In the tables below, we report singlet–triplet gaps, ΔE_{ST}, defined as:
ΔE_{ST} = E_{S} − E_{T}. | (9) |
We compared the following DFT functionals in the SF-TDDFT calculations of ΔE_{ST}: LDA (with Slater exchange and VWN correlation), several members of the Becke-exchange/LYP correlation family: BLYP,^{79,80} B3LYP,^{81} and B5050LYP (50% Hartree–Fock + 8% Slater + 42% Becke for exchange and 19% VWN + 81% LYP for correlation).^{35} Of the P86 correlation (with Becke exchange) and PW91 families, we chose the BP86, B3P86,^{82,83} PW91, and B3PW91 functionals.^{84–87} From the PBE family, we selected the PBE, PBE0 (75% PBE and 25% Hartree–Fock exchange, 100% PBE correlation), PBE50 (50% PBE and 50% Hartree–Fock exchange and 100% PBE correlation), and ωPBEh (80% PBE, 20% short-range Hartree–Fock exchange and 100% long-range Hartree–Fock exchange, PBE correlation) functionals.^{88,89} Of the Minnesota family of functionals, we chose M06 (hybrid with 27% Hartree–Fock exchange),^{90} M06-L (meta-GGA),^{90} GAM (GGA),^{91} MN15-L (meta-GGA),^{92} and MN15 (hybrid with 44% Hartree–Fock exchange and MN15 correlation).^{93} All of these functionals (with the exception of GAM, MN15-L and MN15, which are recent additions to the Minnesota family) have been extensively benchmarked with SF-TDDFT for organic polyradicals, wherein hybrid functionals such as PBE50, B5050LYP, and PBE0 were shown to produce relative state energies approaching chemical accuracy.^{34,35} In this paper, we present a similar error analysis of collinear and non-collinear SF-TDDFT with the above functionals in calculating energy gaps of binuclear copper complexes.

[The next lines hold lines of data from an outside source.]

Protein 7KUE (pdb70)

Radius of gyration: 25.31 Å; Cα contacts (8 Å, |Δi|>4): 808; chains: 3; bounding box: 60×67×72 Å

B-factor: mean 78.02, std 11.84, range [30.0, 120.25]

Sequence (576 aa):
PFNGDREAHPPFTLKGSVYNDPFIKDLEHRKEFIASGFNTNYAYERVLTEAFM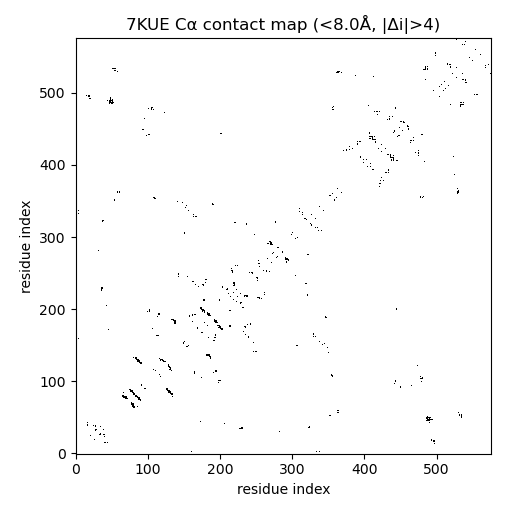GLGCVISEEEYTKEKKVGEGTYAVVYLGCKIAIKEIKTSKDGLDMSAIREVKYLQEMQHPNVIELIDIFMAYDNLNLVLEFLPTDLEVVIKDKSILFTPADIKAWMLMTLRGVYHCHRNFILHRDLKPNNLLFSPDGQIKVADFGLARAIPAPHEILSNVVTRWYRAPELLFGAKHYTSAIDIWSVGVIFAELMLRIPYLPGQNDVDQMEVTFRALGTPTDRDWPEVSSFMTYNKLQIYPPPSRDELRKRFIAASEYALDFMCGMLTMNPQKRWTAVQCLESDYFKELPPPSDPSSIKYRHSSQYRMWSYTKDQLQEKRVDTNARAMEEELDLVNFYAKKVQVIAQHLNLPTEVVATAISFFRRFFLENSVMQIDPKSIVHTTIFLACKSENYFISVDSFAQKAKSTRDSVLKFEFKLLESLKFSLLNHHPYKPLHGFFLDIQNVLYGKVDLNYMGQIYDRCKKRITAALLTDVVYFYTPPQITLATLLIEDEALVTRYLETKFSIDSAKLLTIIRECKSIIE

Structure (mmCIF, N/CA/C/O backbone):
data_7KUE
#
_entry.id   7KUE
#
_cell.length_a   1.00
_cell.length_b   1.00
_cell.length_c   1.00
_cell.angle_alpha   90.00
_cell.angle_beta   90.00
_cell.angle_gamma   90.00
#
_symmetry.space_group_name_H-M   'P 1'
#
loop_
_entity.id
_entity.type
_entity.pdbx_description
1 polymer 'RNA polymerase II transcription factor B subunit 3'
2 polymer 'Serine/threonine-protein kinase KIN28'
3 polymer 'Cyclin CCL1'
4 non-polymer "ADENOSINE-5'-DIPHOSPHATE"
5 non-polymer 'ALUMINUM FLUORIDE'
#
loop_
_atom_site.group_PDB
_atom_site.id
_atom_site.type_symbol
_atom_site.label_atom_id
_atom_site.label_alt_id
_atom_site.label_comp_id
_atom_site.label_asym_id
_atom_site.label_entity_id
_atom_site.label_seq_id
_atom_site.pdbx_PDB_ins_code
_atom_site.Cartn_x
_at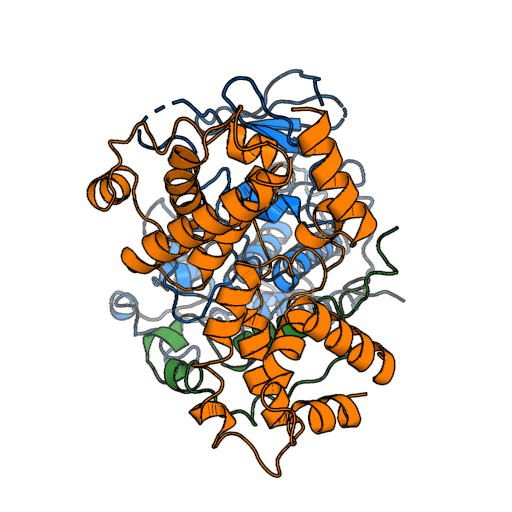om_site.Cartn_y
_atom_site.Cartn_z
_atom_site.occupancy
_atom_site.B_iso_or_equiv
_atom_site.auth_seq_id
_atom_site.auth_comp_id
_atom_site.auth_asym_id
_atom_site.auth_atom_id
_atom_site.pdbx_PDB_model_num
ATOM 1 N N . PRO A 1 259 ? 67.136 87.236 77.960 1.00 65.37 259 PRO C N 1
ATOM 2 C CA . PRO A 1 259 ? 67.710 88.394 78.647 1.00 65.37 259 PRO C CA 1
ATOM 3 C C . PRO A 1 259 ? 69.228 88.402 78.580 1.00 65.37 259 PRO C C 1
ATOM 4 O O . PRO A 1 259 ? 69.811 87.578 77.877 1.00 65.37 259 PRO C O 1
ATOM 8 N N . PHE A 1 260 ? 69.859 89.324 79.302 1.00 66.17 260 PHE C N 1
ATOM 9 C CA . PHE A 1 260 ? 71.311 89.372 79.371 1.00 66.17 260 PHE C CA 1
ATOM 10 C C . PHE A 1 260 ? 71.724 89.930 80.723 1.00 66.17 260 PHE C C 1
ATOM 11 O O . PHE A 1 260 ? 70.941 90.584 81.417 1.00 66.17 260 PHE C O 1
ATOM 19 N N . ASN A 1 261 ? 72.974 89.667 81.083 1.00 64.54 261 ASN C N 1
ATOM 20 C CA . ASN A 1 261 ? 73.608 90.272 82.240 1.00 64.54 261 ASN C CA 1
ATOM 21 C C . ASN A 1 261 ? 74.834 91.035 81.767 1.00 64.54 261 ASN C C 1
ATOM 22 O O . ASN A 1 261 ? 75.576 90.551 80.907 1.00 64.54 261 ASN C O 1
ATOM 27 N N . GLY A 1 262 ? 75.019 92.244 82.300 1.00 63.71 262 GLY C N 1
ATOM 28 C CA . GLY A 1 262 ? 76.170 93.058 81.958 1.00 63.71 262 GLY C CA 1
ATOM 29 C C . GLY A 1 262 ? 77.466 92.447 82.446 1.00 63.71 262 GLY C C 1
ATOM 30 O O . GLY A 1 262 ? 78.427 92.298 81.687 1.00 63.71 262 GLY C O 1
ATOM 31 N N . ASP A 1 263 ? 77.483 92.066 83.717 1.00 61.69 263 ASP C N 1
ATOM 32 C CA . ASP A 1 263 ? 78.556 91.285 84.307 1.00 61.69 263 ASP C CA 1
ATOM 33 C C . ASP A 1 263 ? 78.008 89.917 84.683 1.00 61.69 263 ASP C C 1
ATOM 34 O O . ASP A 1 263 ? 76.945 89.829 85.306 1.00 61.69 263 ASP C O 1
ATOM 39 N N . ARG A 1 264 ? 78.725 88.860 84.283 1.00 64.67 264 ARG C N 1
ATOM 40 C CA . ARG A 1 264 ? 78.172 87.506 84.311 1.00 64.67 264 ARG C CA 1
ATOM 41 C C . ARG A 1 264 ? 77.982 86.995 85.738 1.00 64.67 264 ARG C C 1
ATOM 42 O O . ARG A 1 264 ? 76.903 86.503 86.090 1.00 64.67 264 ARG C O 1
ATOM 50 N N . GLU A 1 265 ? 79.006 87.121 86.580 1.00 69.48 265 GLU C N 1
ATOM 51 C CA . GLU A 1 265 ? 78.858 86.809 88.005 1.00 69.48 265 GLU C CA 1
ATOM 52 C C . GLU A 1 265 ? 79.799 87.741 88.770 1.00 69.48 265 GLU C C 1
ATOM 53 O O . GLU A 1 265 ? 80.974 87.427 88.973 1.00 69.48 265 GLU C O 1
ATOM 59 N N . ALA A 1 266 ? 79.265 88.895 89.186 1.00 69.84 266 ALA C N 1
ATOM 60 C CA . ALA A 1 266 ? 80.103 89.904 89.824 1.00 69.84 266 ALA C CA 1
ATOM 61 C C . ALA A 1 266 ? 79.376 90.680 90.919 1.00 69.84 266 ALA C C 1
ATOM 62 O O . ALA A 1 266 ? 79.636 91.876 91.095 1.00 69.84 266 ALA C O 1
ATOM 64 N N . HIS A 1 267 ? 78.463 90.045 91.649 1.00 78.18 267 HIS C N 1
ATOM 65 C CA . HIS A 1 267 ? 77.688 90.753 92.667 1.00 78.18 267 HIS C CA 1
ATOM 66 C C . HIS A 1 267 ? 77.758 90.045 94.014 1.00 78.18 267 HIS C C 1
ATOM 67 O O . HIS A 1 267 ? 77.328 88.882 94.122 1.00 78.18 267 HIS C O 1
ATOM 74 N N . PRO A 1 268 ? 78.281 90.686 95.058 1.00 78.50 268 PRO C N 1
ATOM 75 C CA . PRO A 1 268 ? 78.204 90.111 96.408 1.00 78.50 268 PRO C CA 1
ATOM 76 C C . PRO A 1 268 ? 76.919 90.524 97.105 1.00 78.50 268 PRO C C 1
ATOM 77 O O . PRO A 1 268 ? 76.377 91.606 96.833 1.00 78.50 268 PRO C O 1
ATOM 81 N N . PRO A 1 269 ? 76.391 89.696 98.008 1.00 71.12 269 PRO C N 1
ATOM 82 C CA . PRO A 1 269 ? 75.103 90.007 98.651 1.00 71.12 269 PRO C CA 1
ATOM 83 C C . PRO A 1 269 ? 75.171 90.701 100.007 1.00 71.12 269 PRO C C 1
ATOM 84 O O . PRO A 1 269 ? 74.112 90.905 100.609 1.00 71.12 269 PRO C O 1
ATOM 88 N N . PHE A 1 270 ? 76.351 91.061 100.505 1.00 69.54 270 PHE C N 1
ATOM 89 C CA . PHE A 1 270 ? 76.443 91.667 101.825 1.00 69.54 270 PHE C CA 1
ATOM 90 C C . PHE A 1 270 ? 76.030 93.138 101.783 1.00 69.54 270 PHE C C 1
ATOM 91 O O . PHE A 1 270 ? 75.927 93.758 100.721 1.00 69.54 270 PHE C O 1
ATOM 99 N N . THR A 1 271 ? 75.793 93.695 102.967 1.00 77.28 271 THR C N 1
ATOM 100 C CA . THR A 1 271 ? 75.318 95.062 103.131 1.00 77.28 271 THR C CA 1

We also present EOM-SF-CCSD/cc-pVDZ energy splittings for selected complexes. The core electrons were frozen in all EOM calculations. For all SF-TDDFT and EOM-SF-CCSD calculations, we report only electronic energy separations between the singlet and M_{s} = 0 triplet states (ΔE_{ST}).^{60} Because of the similarity of the electronic structure of the singlet and triplet states in the case of very weakly interacting electrons, we expect that both the structures and vibrational frequencies of the two states are very close.
We performed density and wave function analysis using the libwfa module^{44} contained in the Q-Chem electronic structure package.^{94,95} We analyzed singlet and triplet states of all eight benchmark complexes at the PBE50/cc-pVDZ level of theory, and six of the eight complexes (BISDOW, CUAQAC02, Cu_{2}Cl_{6}^{−}, XAMBUI, YAFZOU, and CITLAT) at the EOM-SF-CCSD/cc-pVDZ level of theory. PBE50, B97, and LDA functionals were used with the non-collinear SF-TDDFT kernel^{35,96,97} in the analysis of CUAQAC02. Collinear SF-TDDFT with the B5050LYP functional, which was recommended in the original SF-TDDFT paper,^{34} was also used in the density analysis of CUAQAC02. We also present frontier natural orbitals of the full experimental structure of the PATFIA complex, which includes a ferrocene group, at the collinear SF-TDDFT/cc-pVDZ level with the B5050LYP functional. We compare these results to those obtained from the simplified structure without the ferrocene group.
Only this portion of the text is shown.